ユングの誤謬はポロックのアクション行為を神秘化してしまいます。彼のアクション行為は、彼の内的世界を探るだけでなく、世界の根源をさぐるという過大な意味を負いました。ポロックは無意識から立ち上がってくるイメージを排除し、無意識の深層に広がる自然と直接交感しようと格闘します。彼は、イメージを捨て退路を断ち、後戻りのできない格闘に挑んだのです。しかしポロックのアクション行為の神秘化は、彼と現実とのギャップをさら広げていきます。

ポロックを見捨てたペギー

ポロックの才能を認め、最初の個展を開かせたのは、戦火を逃れてヨーロッパから帰国した前衛美術の収集家、ペギー ・ グッゲンハイムでした。彼女は帰国すると、一九四二年に画廊「今世紀の美術」を開き、亡命芸術家や若手の芸術家たちを積極的に彼を支援しました。

ペギー・グッゲンハイム

ペギー・グッゲンハイム

グッゲンハイムがかまえた館は前衛芸術家たちのサロンでした。彼女のまわりには、夫であったマックス. エルンスト、マルセル. デュシャンをはじめ、絶えず芸術家たちの姿がありました。
若きポロックは、世間はもとより、彼女に対してもあくまで絶対的な評価を求めました。

ポロックの飲酒と粗暴なふるまいに、グッゲンハイムはと完全に愛想をつします。「彼はワイオミングの田舎から出てくるべきでなかった。まるで罠にかかった動物のように荒れくるっている」という言葉を残し、彼女は一九四八年にアメリカを去ります。

都市の現実

アクション行為のなかでは「自分が自然だ」として、世界の根源と共鳴し神話のなかの巨人のようにふるまう彼も、高揚が去り都市の現実に戻れば酒が頼りの無力な存在でした。無意識とのギヴ. アンド. テイクの関係のなかであれほど光り輝いたアクション行為も、都市の現実のなかでは、カンヴァスと絵具(塗料)という事物との出口のない格闘でした。
ポロックは、ユングのいう無意識に世界を求め、都会の現実そのものには目を向けようとはしませんでした。

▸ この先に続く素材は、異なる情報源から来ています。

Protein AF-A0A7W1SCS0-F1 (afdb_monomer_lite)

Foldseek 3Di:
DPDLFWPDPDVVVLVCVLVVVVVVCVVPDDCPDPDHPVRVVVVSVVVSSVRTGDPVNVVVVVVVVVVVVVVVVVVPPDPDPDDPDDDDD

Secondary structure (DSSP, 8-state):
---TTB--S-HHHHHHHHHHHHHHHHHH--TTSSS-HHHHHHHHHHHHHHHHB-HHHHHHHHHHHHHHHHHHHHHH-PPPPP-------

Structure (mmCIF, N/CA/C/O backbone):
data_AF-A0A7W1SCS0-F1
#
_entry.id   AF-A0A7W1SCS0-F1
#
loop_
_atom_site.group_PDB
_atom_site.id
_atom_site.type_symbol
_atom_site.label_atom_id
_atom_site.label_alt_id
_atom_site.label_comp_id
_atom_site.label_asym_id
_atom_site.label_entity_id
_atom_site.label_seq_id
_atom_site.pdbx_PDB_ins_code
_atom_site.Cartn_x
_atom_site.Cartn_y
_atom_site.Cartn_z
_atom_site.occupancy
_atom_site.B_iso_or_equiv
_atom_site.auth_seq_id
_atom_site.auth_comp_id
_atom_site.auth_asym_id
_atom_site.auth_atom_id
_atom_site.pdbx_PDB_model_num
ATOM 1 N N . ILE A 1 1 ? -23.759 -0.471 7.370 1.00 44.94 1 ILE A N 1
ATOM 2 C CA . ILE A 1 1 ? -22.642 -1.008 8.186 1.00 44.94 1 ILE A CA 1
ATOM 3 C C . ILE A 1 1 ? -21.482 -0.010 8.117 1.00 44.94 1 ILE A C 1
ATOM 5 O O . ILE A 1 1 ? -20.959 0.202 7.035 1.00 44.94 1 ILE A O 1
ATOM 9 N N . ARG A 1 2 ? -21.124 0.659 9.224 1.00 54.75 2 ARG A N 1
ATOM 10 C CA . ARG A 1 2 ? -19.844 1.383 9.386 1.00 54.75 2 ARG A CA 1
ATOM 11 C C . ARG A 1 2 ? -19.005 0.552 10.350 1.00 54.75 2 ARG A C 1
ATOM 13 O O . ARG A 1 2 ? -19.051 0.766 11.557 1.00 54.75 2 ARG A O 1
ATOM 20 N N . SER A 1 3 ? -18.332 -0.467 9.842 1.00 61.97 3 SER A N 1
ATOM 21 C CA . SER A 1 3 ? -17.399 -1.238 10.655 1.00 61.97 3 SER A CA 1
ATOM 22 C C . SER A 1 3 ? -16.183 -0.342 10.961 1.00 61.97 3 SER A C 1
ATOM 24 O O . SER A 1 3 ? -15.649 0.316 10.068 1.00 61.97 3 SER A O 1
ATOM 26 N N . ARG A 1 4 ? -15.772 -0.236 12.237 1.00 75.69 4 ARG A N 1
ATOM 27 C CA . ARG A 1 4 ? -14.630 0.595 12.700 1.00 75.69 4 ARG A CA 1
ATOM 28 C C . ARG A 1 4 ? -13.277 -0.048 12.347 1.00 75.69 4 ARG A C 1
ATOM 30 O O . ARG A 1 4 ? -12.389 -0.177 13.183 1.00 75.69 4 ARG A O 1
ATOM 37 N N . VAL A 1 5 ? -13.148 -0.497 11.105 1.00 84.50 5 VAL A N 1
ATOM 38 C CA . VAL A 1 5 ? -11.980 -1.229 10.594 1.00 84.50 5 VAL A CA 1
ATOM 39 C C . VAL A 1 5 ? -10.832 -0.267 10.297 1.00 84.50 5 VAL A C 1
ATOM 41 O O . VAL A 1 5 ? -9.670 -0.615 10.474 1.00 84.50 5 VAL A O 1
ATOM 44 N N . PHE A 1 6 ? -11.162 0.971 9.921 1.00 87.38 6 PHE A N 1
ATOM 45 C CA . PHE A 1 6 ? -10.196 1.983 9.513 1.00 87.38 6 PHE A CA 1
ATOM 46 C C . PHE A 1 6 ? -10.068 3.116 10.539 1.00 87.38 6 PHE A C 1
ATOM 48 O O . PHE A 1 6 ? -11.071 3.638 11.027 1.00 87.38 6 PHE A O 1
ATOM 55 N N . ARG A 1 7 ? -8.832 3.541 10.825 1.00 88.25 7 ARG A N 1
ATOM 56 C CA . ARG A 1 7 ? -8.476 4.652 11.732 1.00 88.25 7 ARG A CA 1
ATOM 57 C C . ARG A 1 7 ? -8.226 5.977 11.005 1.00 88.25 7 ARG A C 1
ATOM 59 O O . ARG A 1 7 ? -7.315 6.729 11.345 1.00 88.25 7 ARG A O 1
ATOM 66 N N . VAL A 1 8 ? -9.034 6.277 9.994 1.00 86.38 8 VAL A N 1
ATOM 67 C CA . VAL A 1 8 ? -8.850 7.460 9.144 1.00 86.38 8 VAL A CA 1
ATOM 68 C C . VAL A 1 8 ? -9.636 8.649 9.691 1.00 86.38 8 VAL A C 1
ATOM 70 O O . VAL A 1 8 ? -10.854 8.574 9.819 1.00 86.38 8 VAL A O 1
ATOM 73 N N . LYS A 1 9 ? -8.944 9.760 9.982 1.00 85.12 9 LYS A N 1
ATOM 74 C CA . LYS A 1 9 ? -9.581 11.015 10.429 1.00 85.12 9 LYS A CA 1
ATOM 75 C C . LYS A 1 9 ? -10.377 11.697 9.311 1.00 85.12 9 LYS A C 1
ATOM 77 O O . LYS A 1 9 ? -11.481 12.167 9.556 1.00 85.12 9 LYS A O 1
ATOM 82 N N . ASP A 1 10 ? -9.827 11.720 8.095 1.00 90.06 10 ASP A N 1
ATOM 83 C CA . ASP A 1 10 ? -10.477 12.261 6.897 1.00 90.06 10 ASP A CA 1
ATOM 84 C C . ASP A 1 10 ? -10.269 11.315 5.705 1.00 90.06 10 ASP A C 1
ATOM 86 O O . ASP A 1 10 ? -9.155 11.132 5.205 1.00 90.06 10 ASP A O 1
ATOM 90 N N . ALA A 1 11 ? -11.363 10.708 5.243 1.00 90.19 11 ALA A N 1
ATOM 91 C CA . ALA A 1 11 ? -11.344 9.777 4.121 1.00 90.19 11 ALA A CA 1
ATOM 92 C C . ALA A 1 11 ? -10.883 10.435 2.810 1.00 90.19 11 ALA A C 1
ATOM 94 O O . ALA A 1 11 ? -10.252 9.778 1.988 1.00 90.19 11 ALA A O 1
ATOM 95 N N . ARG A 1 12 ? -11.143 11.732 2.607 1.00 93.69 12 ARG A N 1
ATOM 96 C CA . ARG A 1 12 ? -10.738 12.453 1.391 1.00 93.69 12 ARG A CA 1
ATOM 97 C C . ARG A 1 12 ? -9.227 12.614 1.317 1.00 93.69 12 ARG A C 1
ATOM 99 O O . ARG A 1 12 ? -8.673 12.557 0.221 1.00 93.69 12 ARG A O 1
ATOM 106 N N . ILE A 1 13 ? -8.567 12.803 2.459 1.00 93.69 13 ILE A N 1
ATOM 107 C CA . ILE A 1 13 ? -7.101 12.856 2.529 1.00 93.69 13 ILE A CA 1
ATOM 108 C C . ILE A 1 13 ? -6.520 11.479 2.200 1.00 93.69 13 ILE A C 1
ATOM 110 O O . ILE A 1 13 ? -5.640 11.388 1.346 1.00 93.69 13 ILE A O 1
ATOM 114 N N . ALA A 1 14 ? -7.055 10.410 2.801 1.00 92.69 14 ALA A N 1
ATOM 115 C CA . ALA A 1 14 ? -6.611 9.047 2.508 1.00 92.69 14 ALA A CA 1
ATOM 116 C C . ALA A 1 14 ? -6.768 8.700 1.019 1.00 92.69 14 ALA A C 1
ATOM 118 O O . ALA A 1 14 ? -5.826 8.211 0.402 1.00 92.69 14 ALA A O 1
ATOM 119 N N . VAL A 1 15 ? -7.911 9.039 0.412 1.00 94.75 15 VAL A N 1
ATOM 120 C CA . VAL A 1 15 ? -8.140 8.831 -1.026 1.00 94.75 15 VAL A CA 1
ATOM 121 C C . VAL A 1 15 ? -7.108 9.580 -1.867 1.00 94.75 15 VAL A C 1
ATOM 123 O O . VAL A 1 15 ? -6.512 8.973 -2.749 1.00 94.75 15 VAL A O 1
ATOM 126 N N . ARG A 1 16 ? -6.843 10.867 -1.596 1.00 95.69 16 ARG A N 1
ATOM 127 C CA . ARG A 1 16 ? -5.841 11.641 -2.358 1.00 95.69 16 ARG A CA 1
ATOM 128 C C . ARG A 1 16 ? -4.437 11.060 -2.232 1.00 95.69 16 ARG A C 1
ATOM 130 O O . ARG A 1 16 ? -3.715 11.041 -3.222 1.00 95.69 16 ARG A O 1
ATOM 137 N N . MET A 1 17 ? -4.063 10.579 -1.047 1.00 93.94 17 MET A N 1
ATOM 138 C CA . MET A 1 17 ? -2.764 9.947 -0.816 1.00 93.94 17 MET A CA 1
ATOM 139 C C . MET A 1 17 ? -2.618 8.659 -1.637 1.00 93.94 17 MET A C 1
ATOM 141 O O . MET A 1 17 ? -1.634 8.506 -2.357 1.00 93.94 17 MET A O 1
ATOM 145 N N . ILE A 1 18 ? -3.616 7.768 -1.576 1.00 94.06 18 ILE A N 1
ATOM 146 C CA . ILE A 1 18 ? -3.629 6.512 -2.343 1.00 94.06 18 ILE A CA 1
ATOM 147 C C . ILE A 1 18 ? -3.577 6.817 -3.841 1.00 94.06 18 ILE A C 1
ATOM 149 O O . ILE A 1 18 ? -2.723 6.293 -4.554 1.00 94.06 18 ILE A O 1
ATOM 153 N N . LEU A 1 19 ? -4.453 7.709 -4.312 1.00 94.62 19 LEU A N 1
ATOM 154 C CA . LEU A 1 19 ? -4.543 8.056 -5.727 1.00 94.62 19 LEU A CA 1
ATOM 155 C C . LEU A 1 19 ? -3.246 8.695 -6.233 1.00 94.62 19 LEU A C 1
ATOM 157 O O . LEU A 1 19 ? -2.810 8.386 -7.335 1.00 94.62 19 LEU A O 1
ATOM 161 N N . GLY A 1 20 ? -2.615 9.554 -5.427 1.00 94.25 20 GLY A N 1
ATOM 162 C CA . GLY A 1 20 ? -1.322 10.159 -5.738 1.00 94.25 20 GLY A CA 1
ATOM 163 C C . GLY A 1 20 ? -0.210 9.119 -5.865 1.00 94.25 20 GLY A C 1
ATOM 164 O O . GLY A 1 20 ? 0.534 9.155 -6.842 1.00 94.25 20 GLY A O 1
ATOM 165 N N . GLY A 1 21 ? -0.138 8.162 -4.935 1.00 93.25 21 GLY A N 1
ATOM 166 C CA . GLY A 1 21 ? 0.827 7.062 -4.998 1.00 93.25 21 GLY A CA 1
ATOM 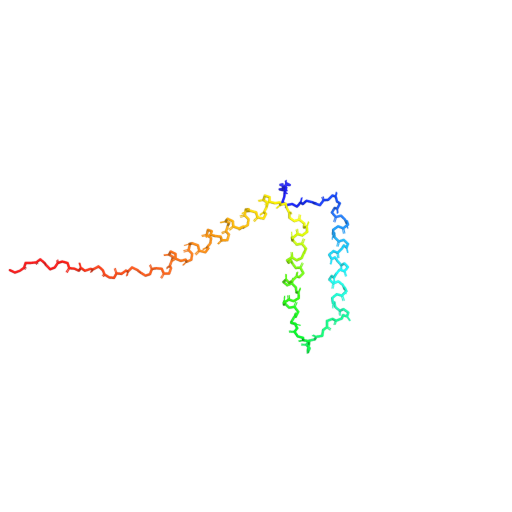167 C C . GLY A 1 21 ? 0.660 6.215 -6.260 1.00 93.25 21 GLY A C 1
ATOM 168 O O . GLY A 1 21 ? 1.623 6.013 -6.997 1.00 93.25 21 GLY A O 1
ATOM 169 N N . VAL A 1 22 ? -0.567 5.773 -6.550 1.00 92.44 22 VAL A N 1
ATOM 170 C CA . VAL A 1 22 ? -0.863 4.942 -7.732 1.00 92.44 22 VAL A CA 1
ATOM 171 C C . VAL A 1 22 ? -0.612 5.704 -9.037 1.00 92.44 22 VAL A C 1
ATOM 173 O O . VAL A 1 22 ? -0.025 5.158 -9.968 1.00 92.44 22 VAL A O 1
ATOM 176 N N . ASN A 1 23 ? -0.992 6.982 -9.118 1.00 92.75 23 ASN A N 1
ATOM 177 C CA . ASN A 1 23 ? -0.687 7.789 -10.303 1.00 92.75 23 ASN A CA 1
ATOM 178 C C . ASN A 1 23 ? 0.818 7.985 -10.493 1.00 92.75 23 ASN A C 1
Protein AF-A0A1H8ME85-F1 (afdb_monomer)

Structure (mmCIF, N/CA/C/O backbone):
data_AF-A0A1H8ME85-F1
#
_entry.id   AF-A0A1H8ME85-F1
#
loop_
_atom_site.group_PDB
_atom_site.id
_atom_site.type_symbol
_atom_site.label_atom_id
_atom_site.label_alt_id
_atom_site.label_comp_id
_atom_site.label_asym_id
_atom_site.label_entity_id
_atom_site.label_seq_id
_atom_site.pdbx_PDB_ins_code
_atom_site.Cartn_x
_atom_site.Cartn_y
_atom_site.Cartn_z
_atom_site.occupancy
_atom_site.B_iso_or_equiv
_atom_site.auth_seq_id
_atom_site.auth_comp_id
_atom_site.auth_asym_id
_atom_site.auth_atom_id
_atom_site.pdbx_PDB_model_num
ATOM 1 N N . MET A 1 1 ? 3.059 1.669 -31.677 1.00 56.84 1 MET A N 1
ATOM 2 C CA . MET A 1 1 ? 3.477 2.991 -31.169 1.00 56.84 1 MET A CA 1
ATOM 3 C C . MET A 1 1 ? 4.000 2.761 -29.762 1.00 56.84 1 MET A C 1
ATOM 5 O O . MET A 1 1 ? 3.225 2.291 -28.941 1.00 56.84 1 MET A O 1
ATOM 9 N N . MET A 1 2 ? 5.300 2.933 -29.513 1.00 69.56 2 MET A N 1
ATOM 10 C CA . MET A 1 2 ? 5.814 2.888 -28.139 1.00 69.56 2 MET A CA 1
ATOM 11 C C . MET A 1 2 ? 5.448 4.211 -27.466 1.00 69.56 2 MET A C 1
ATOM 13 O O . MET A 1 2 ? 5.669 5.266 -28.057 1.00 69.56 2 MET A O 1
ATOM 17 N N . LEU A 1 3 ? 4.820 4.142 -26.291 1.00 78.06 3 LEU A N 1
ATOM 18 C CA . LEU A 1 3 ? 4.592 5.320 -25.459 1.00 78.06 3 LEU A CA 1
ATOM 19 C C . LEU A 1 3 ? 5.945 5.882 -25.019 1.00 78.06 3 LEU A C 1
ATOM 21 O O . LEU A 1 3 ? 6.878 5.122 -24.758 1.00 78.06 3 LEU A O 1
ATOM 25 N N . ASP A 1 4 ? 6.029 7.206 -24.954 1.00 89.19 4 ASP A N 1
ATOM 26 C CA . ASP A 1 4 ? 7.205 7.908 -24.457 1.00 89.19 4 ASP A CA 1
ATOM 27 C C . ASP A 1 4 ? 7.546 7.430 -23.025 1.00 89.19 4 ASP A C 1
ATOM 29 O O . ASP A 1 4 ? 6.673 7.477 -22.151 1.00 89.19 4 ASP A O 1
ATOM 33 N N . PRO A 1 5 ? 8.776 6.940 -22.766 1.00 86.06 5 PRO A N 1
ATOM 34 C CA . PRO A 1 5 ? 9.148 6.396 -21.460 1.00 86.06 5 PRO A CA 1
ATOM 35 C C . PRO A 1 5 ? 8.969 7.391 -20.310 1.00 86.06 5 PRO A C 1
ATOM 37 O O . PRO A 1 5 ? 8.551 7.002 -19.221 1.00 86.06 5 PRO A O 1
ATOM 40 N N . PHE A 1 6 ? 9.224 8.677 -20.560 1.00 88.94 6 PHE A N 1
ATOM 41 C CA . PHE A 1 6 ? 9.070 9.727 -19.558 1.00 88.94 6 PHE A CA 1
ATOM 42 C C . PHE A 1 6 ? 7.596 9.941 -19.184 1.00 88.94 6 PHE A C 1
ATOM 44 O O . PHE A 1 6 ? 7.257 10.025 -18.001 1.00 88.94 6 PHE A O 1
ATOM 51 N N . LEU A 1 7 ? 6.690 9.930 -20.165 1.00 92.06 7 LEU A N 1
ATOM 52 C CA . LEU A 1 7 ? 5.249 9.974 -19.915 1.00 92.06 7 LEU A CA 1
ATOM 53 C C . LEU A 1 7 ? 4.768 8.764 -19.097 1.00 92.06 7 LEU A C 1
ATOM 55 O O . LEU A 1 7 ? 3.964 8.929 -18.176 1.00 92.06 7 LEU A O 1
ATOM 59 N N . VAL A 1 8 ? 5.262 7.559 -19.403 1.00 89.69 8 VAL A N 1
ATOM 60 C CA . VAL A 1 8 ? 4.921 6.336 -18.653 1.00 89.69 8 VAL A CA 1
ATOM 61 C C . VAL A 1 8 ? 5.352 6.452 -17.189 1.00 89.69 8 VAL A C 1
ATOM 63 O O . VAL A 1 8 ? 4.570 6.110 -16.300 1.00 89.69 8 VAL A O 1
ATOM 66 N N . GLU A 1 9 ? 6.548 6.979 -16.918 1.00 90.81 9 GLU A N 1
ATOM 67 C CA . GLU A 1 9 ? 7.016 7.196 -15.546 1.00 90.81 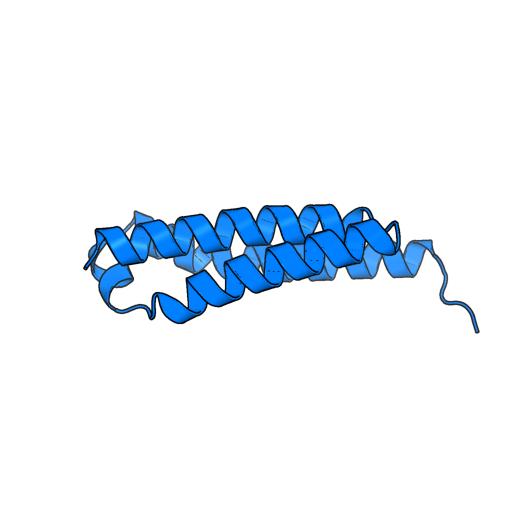9 GLU A CA 1
ATOM 68 C C . GLU A 1 9 ? 6.153 8.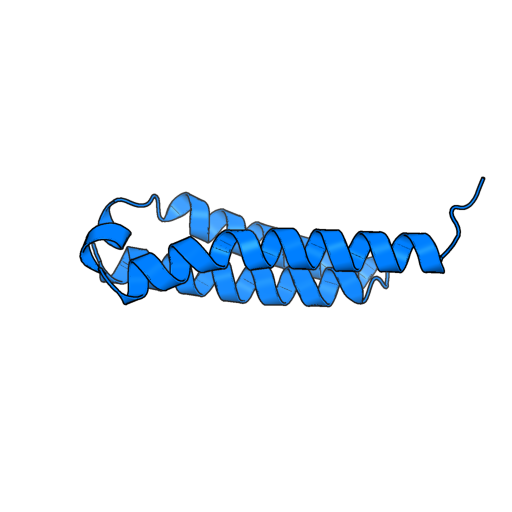209 -14.786 1.00 90.81 9 GLU A C 1
ATOM 70 O O . GLU A 1 9 ? 5.737 7.920 -13.664 1.00 90.81 9 GLU A O 1
ATOM 75 N N . ILE A 1 10 ? 5.821 9.360 -15.382 1.00 94.94 10 ILE A N 1
ATOM 76 C CA . ILE A 1 10 ? 4.9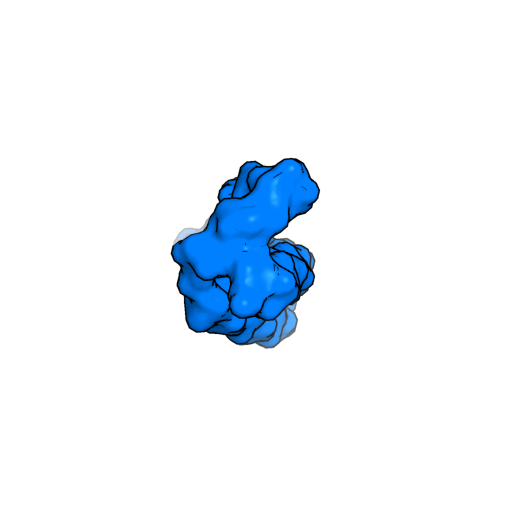70 10.378 -14.737 1.00 94.94 10 ILE A CA 1
ATOM 77 C C . ILE A 1 10 ? 3.597 9.805 -14.373 1.00 94.94 10 ILE A C 1
ATOM 79 O O . ILE A 1 10 ? 3.089 10.019 -13.265 1.00 94.94 10 ILE A O 1
ATOM 83 N N . VAL A 1 11 ? 2.983 9.060 -15.294 1.00 96.19 11 VAL A N 1
ATOM 84 C CA . VAL A 1 11 ? 1.683 8.430 -15.048 1.00 96.19 11 VAL A CA 1
ATOM 85 C C . VAL A 1 11 ? 1.806 7.376 -13.948 1.00 96.19 11 VAL A C 1
ATOM 87 O O . VAL A 1 11 ? 0.981 7.353 -13.038 1.00 96.19 11 VAL A O 1
ATOM 90 N N . GLY A 1 12 ? 2.864 6.562 -13.967 1.00 94.88 12 GLY A N 1
ATOM 91 C CA . GLY A 1 12 ? 3.132 5.582 -12.916 1.00 94.88 12 GLY A CA 1
ATOM 92 C C . GLY A 1 12 ? 3.279 6.225 -11.535 1.00 94.88 12 GLY A C 1
ATOM 93 O O . GLY A 1 12 ? 2.661 5.768 -10.572 1.00 94.88 12 GLY A O 1
ATOM 94 N N . TRP A 1 13 ? 4.052 7.311 -11.436 1.00 97.38 13 TRP A N 1
ATOM 95 C CA . TRP A 1 13 ? 4.268 8.028 -10.179 1.00 97.38 13 TRP A CA 1
ATOM 96 C C . TRP A 1 13 ? 2.991 8.674 -9.654 1.00 97.38 13 TRP A C 1
ATOM 98 O O . TRP A 1 13 ? 2.676 8.540 -8.472 1.00 97.38 13 TRP A O 1
ATOM 108 N N . SER A 1 14 ? 2.236 9.349 -10.522 1.00 97.75 14 SER A N 1
ATOM 109 C CA . SER A 1 14 ? 0.984 9.997 -10.124 1.00 97.75 14 SER A CA 1
ATOM 110 C C . SER A 1 14 ? -0.067 8.975 -9.682 1.00 97.75 14 SER A C 1
ATOM 112 O O . SER A 1 14 ? -0.647 9.134 -8.609 1.00 97.75 14 SER A O 1
ATOM 114 N N . ALA A 1 15 ? -0.242 7.877 -10.425 1.00 96.94 15 ALA A N 1
ATOM 115 C CA . ALA A 1 15 ? -1.160 6.801 -10.057 1.00 96.94 15 ALA A CA 1
ATOM 116 C C . ALA A 1 15 ? -0.772 6.134 -8.727 1.00 96.94 15 ALA A C 1
ATOM 118 O O . ALA A 1 15 ? -1.628 5.923 -7.862 1.00 96.94 15 ALA A O 1
ATOM 119 N N . GLY A 1 16 ? 0.517 5.835 -8.540 1.00 97.25 16 GLY A N 1
ATOM 120 C CA . GLY A 1 16 ? 1.032 5.261 -7.301 1.00 97.25 16 GLY A CA 1
ATOM 121 C C . GLY A 1 16 ? 0.807 6.176 -6.097 1.00 97.25 16 GLY A C 1
ATOM 122 O O . GLY A 1 16 ? 0.314 5.725 -5.059 1.00 97.25 16 GLY A O 1
ATOM 123 N N . LEU A 1 17 ? 1.083 7.473 -6.254 1.00 97.94 17 LEU A N 1
ATOM 124 C CA . LEU A 1 17 ? 0.877 8.469 -5.207 1.00 97.94 17 LEU A CA 1
ATOM 125 C C . LEU A 1 17 ? -0.602 8.597 -4.837 1.00 97.94 17 LEU A C 1
ATOM 127 O O . LEU A 1 17 ? -0.937 8.557 -3.655 1.00 97.94 17 LEU A O 1
ATOM 131 N N . THR A 1 18 ? -1.496 8.695 -5.823 1.00 98.19 18 THR A N 1
ATOM 132 C CA . THR A 1 18 ? -2.942 8.778 -5.579 1.00 98.19 18 THR A CA 1
ATOM 133 C C . THR A 1 18 ? -3.457 7.559 -4.812 1.00 98.19 18 THR A C 1
ATOM 135 O O . THR A 1 18 ? -4.179 7.726 -3.829 1.00 98.19 18 THR A O 1
ATOM 138 N N . ASN A 1 19 ? -3.053 6.348 -5.206 1.00 97.06 19 ASN A N 1
ATOM 139 C CA . ASN A 1 19 ? -3.476 5.108 -4.549 1.00 97.06 19 ASN A CA 1
ATOM 140 C C . ASN A 1 19 ? -2.939 4.991 -3.108 1.00 97.06 19 ASN A C 1
ATOM 142 O O . ASN A 1 19 ? -3.646 4.577 -2.187 1.00 97.06 19 ASN A O 1
ATOM 146 N N . LEU A 1 20 ? -1.691 5.402 -2.871 1.00 96.50 20 LEU A N 1
ATOM 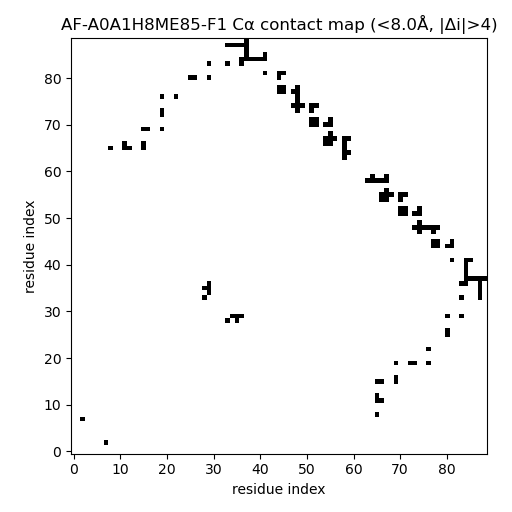147 C CA . LEU A 1 20 ? -1.138 5.419 -1.518 1.00 96.50 20 LEU A CA 1
ATOM 148 C C . LEU A 1 20 ? -1.870 6.443 -0.636 1.00 96.50 20 LEU A C 1
ATOM 150 O O . LEU A 1 20 ? -2.319 6.121 0.468 1.00 96.50 20 LEU A O 1
ATOM 154 N N . CYS A 1 21 ? -2.034 7.669 -1.138 1.00 97.62 21 CYS A N 1
ATOM 155 C CA . CYS A 1 21 ? -2.670 8.763 -0.413 1.00 97.62 21 CYS A CA 1
ATOM 156 C C . CYS A 1 21 ? -4.152 8.506 -0.124 1.00 97.62 21 CYS A C 1
ATOM 158 O O . CYS A 1 21 ? -4.636 8.953 0.915 1.00 97.62 21 CYS A O 1
ATOM 160 N N . SER A 1 22 ? -4.869 7.742 -0.956 1.00 96.94 22 SER A N 1
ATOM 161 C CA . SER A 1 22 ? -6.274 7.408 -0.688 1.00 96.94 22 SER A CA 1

「抽象表現主義は人間と作品が等価であるといった自己告白と自己混在があり、そのことがいつも私を遠ざけさせていた」 と抽象表現主義を批判したのは、ラウシェンバーグです。
彼には、ポロックらの無意識を経由して都市から遠ざけられた自然を求る行為は、画家と表現を神秘化し同一視する不自由なものに映りました。そこでラウシェンバーグは無意識を介在させず、よりストレートに現代都市の現実を直視する表現に向かいます。
ポロックが現代都市の現実の重みに耐えきれず、自殺ともとれる自動車事故でこの世を去ったのは、ラウシェンバーグがジョーンズと出会い彼らが都市を直視する新たな芸術表現を紡ぎ出し始めた一九五六年のことでした。